Monstres et Merveilles

« Points Chauds » de Laurent Genefort

2 Commentaires

« Points chauds » produit des effets inattendus. Livre politique, philosophique, éthique autant que divertissant. Encore une preuve que la littérature dite « de genre » va bien au-delà de son appellation. 

Mise en bouche :

Septembre 2019.

Deux Bouches s’ouvrent.

L’une, au-dessus du Pacifique. L’autre, au large du Golfe du Bengale. Ce qui en tombe se noie dans l’océan… Reste la réalité imposée par l’événement : nous ne sommes plus seuls ! D’autant que bientôt une troisième Bouche se matérialise sur la terre ferme, et les aliens débarquent sur Terre. C’est l’effervescence, la mobilisation mondiale, l’exultation… les vagues de suicides, aussi. Et bientôt une quatrième Bouche, puis une cinquième, puis dix, cent, mille Bouches qui partout apparaissent, livrant passage à des kyrielles d’extraterrestres de races, de mœurs et d’aptitudes diverses. (source : Belial)
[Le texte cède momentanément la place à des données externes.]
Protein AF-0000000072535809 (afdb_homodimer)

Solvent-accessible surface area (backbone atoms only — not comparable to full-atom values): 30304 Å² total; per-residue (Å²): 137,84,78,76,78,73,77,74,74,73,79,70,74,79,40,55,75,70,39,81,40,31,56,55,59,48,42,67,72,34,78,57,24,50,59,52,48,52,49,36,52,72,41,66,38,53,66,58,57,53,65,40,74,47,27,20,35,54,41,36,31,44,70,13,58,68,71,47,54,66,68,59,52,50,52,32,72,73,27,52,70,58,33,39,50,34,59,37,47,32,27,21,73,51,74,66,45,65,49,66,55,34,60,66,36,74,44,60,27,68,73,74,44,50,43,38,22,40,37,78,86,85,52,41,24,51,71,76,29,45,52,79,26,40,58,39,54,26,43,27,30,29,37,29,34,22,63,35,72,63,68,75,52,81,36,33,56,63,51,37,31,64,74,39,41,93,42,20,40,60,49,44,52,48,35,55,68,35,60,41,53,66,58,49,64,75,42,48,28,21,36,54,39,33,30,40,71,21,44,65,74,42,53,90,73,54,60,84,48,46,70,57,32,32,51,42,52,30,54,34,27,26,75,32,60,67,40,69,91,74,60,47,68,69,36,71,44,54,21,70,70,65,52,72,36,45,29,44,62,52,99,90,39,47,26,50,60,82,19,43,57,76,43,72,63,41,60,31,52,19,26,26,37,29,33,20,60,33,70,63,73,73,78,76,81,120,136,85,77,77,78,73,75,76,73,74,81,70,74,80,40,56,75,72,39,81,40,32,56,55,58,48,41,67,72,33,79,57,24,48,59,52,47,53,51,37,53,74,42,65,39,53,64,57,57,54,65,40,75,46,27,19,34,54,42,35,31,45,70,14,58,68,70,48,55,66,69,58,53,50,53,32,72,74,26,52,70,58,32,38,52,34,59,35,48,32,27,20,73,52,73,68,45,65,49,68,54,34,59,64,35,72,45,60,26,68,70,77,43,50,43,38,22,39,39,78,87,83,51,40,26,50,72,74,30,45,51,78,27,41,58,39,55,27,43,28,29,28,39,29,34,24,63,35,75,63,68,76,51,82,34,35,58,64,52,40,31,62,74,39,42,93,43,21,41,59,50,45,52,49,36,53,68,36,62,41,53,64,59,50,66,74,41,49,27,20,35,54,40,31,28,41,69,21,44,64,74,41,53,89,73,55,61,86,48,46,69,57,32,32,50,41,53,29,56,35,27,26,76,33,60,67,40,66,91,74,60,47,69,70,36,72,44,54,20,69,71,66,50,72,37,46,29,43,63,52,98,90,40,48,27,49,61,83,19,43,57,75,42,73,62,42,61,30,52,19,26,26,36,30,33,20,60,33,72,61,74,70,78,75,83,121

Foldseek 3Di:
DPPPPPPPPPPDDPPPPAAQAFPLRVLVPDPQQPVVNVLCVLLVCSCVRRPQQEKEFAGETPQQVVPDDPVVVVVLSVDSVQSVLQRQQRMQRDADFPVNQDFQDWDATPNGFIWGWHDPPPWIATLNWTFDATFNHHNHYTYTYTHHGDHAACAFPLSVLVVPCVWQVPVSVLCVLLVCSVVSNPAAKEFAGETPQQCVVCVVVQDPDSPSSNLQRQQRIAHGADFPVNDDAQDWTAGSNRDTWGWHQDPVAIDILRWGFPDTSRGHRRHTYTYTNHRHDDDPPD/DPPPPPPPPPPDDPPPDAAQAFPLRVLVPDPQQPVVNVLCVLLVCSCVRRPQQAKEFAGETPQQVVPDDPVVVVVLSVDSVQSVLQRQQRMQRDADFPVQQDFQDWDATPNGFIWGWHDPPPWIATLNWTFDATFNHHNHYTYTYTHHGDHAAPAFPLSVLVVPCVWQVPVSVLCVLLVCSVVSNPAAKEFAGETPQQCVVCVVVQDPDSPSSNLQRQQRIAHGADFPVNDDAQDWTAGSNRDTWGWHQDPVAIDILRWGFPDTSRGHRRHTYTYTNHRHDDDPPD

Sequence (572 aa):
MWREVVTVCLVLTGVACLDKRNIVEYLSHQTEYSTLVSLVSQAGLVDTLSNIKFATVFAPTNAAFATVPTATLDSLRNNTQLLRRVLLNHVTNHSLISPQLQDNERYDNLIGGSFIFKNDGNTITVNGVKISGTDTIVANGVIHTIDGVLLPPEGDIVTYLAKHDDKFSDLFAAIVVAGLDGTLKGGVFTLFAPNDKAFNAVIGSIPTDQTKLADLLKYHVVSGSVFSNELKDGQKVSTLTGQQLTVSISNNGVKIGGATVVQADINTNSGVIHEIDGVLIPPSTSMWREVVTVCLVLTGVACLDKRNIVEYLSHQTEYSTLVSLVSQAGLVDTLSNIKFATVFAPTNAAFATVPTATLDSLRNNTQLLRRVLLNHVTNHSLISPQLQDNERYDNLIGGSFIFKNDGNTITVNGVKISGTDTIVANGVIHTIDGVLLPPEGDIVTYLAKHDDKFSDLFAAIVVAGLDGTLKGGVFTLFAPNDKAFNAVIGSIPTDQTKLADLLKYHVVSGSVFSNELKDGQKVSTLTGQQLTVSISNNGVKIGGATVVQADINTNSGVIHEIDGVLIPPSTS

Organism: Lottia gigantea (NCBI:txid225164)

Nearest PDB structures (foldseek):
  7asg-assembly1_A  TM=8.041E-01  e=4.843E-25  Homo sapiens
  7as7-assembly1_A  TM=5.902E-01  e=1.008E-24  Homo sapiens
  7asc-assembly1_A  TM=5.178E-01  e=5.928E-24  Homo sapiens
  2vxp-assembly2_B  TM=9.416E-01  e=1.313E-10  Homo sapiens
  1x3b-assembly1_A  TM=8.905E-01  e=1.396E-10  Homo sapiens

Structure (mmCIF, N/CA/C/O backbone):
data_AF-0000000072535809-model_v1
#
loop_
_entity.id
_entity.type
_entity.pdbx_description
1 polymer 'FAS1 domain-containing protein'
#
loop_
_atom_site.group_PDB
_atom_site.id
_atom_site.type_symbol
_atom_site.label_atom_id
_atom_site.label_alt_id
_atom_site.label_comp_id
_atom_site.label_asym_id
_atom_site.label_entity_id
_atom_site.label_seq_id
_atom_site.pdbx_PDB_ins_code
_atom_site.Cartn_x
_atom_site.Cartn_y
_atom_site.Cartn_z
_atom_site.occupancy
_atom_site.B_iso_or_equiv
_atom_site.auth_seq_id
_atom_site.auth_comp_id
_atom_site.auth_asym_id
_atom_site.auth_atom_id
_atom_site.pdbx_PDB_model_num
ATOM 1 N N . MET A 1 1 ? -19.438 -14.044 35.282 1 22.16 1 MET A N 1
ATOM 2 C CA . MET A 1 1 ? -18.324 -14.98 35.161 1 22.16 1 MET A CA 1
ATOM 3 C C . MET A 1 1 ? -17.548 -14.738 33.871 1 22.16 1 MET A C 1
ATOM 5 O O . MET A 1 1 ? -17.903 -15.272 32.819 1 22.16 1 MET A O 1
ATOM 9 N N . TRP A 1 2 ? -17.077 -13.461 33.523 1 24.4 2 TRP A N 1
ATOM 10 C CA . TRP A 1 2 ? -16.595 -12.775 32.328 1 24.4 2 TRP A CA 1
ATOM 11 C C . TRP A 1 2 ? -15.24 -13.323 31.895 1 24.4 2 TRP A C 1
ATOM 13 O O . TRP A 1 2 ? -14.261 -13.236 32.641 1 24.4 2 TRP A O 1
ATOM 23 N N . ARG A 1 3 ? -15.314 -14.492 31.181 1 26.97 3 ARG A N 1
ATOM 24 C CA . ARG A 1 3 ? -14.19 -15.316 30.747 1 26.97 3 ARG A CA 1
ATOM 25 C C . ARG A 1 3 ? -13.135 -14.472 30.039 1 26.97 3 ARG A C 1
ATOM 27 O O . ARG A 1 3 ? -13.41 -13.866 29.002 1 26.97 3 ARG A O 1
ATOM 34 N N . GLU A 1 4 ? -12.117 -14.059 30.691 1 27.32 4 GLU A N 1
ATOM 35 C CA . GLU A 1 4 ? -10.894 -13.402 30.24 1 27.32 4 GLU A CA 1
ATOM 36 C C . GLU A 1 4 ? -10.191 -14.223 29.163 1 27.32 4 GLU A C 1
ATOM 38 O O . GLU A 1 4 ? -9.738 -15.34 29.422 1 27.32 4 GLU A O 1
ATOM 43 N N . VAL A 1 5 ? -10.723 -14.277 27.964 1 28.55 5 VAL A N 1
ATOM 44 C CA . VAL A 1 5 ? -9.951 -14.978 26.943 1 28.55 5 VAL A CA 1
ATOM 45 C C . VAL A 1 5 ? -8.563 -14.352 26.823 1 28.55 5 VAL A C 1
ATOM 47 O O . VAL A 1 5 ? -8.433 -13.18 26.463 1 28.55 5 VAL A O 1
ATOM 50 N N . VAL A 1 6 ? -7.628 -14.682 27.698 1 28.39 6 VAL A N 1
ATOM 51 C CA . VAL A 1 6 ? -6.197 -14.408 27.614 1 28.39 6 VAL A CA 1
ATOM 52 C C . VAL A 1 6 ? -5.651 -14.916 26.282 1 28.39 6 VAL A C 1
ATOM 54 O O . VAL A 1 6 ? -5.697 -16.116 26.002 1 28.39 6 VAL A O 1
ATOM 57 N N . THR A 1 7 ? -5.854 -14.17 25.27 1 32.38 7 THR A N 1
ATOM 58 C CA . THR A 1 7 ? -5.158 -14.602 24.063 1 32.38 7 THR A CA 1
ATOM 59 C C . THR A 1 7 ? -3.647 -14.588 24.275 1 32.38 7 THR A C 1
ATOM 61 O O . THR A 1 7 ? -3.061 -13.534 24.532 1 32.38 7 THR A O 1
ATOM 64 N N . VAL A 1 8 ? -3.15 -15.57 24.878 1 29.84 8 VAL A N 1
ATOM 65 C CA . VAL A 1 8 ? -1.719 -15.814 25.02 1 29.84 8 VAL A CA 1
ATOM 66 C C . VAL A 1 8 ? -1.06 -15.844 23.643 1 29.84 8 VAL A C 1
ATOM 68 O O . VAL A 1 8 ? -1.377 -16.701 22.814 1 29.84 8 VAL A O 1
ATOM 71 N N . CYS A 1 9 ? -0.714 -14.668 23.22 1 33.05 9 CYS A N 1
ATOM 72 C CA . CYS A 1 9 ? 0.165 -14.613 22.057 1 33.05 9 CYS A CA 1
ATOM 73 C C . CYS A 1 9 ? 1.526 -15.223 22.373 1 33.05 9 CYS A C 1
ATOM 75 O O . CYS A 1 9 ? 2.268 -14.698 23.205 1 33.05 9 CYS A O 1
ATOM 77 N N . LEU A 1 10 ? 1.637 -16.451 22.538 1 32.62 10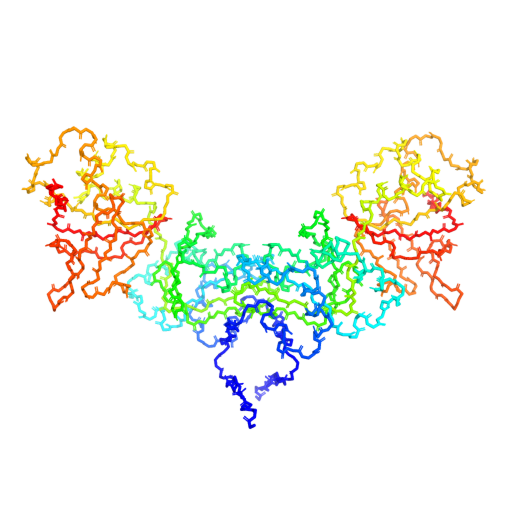 LEU A N 1
ATOM 78 C CA . LEU A 1 10 ? 2.956 -17.054 22.699 1 32.62 10 LEU A CA 1
ATOM 79 C C . LEU A 1 10 ? 3.931 -16.511 21.659 1 32.62 10 LEU A C 1
ATOM 81 O O . LEU A 1 10 ? 3.654 -16.557 20.459 1 32.62 10 LEU A O 1
ATOM 85 N N . VAL A 1 11 ? 4.891 -15.689 22.09 1 35.82 11 VAL A N 1
ATOM 86 C CA . VAL A 1 11 ? 5.972 -14.941 21.456 1 35.82 11 VAL A CA 1
ATOM 87 C C . VAL A 1 11 ? 6.79 -15.871 20.563 1 35.82 11 VAL A C 1
ATOM 89 O O . VAL A 1 11 ? 7.93 -15.559 20.21 1 35.82 11 VAL A O 1
ATOM 92 N N . LEU A 1 12 ? 6.419 -17.128 20.33 1 34.6 12 LEU A N 1
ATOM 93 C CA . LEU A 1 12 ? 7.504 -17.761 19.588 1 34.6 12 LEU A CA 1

Ce livre est un véritable « page-turner ». Il est en effet impossible de s’arrêter avant le fatidique point final. Un conseil : évitez de le commencer le soir avant de dormir. Le rythme est assurément très efficace grâce à des chapitres courts et dynamiques. Le style est aussi original par la multiplicité de points de vue qu’il offre. De fait, c’est un récit à plusieurs voix où chaque histoire utilise son propre mode de narration. Le plaisir se renouvelle donc constamment. L’écriture n’est absolument pas linéaire. Chaque chapitre provoque la satisfaction d’en savoir un peu plus sur un des personnages. Enfin du moins sur ce qui leur arrive. Car c’est cela l’essentiel, les transformations qui s’opèrent en eux, leurs réactions face à ce truc bigrement extraordinaire qui bouleverse leur univers.

L’identité des indiscernables

Laurent Genefort nous pousse dans une réflexion vraiment surprenante. On y médite sur la nature même de la différence. D’où vient cette idée d’ « étranger » ? A quel point peut-on comprendre l’autre ? Est-ce seulement possible ?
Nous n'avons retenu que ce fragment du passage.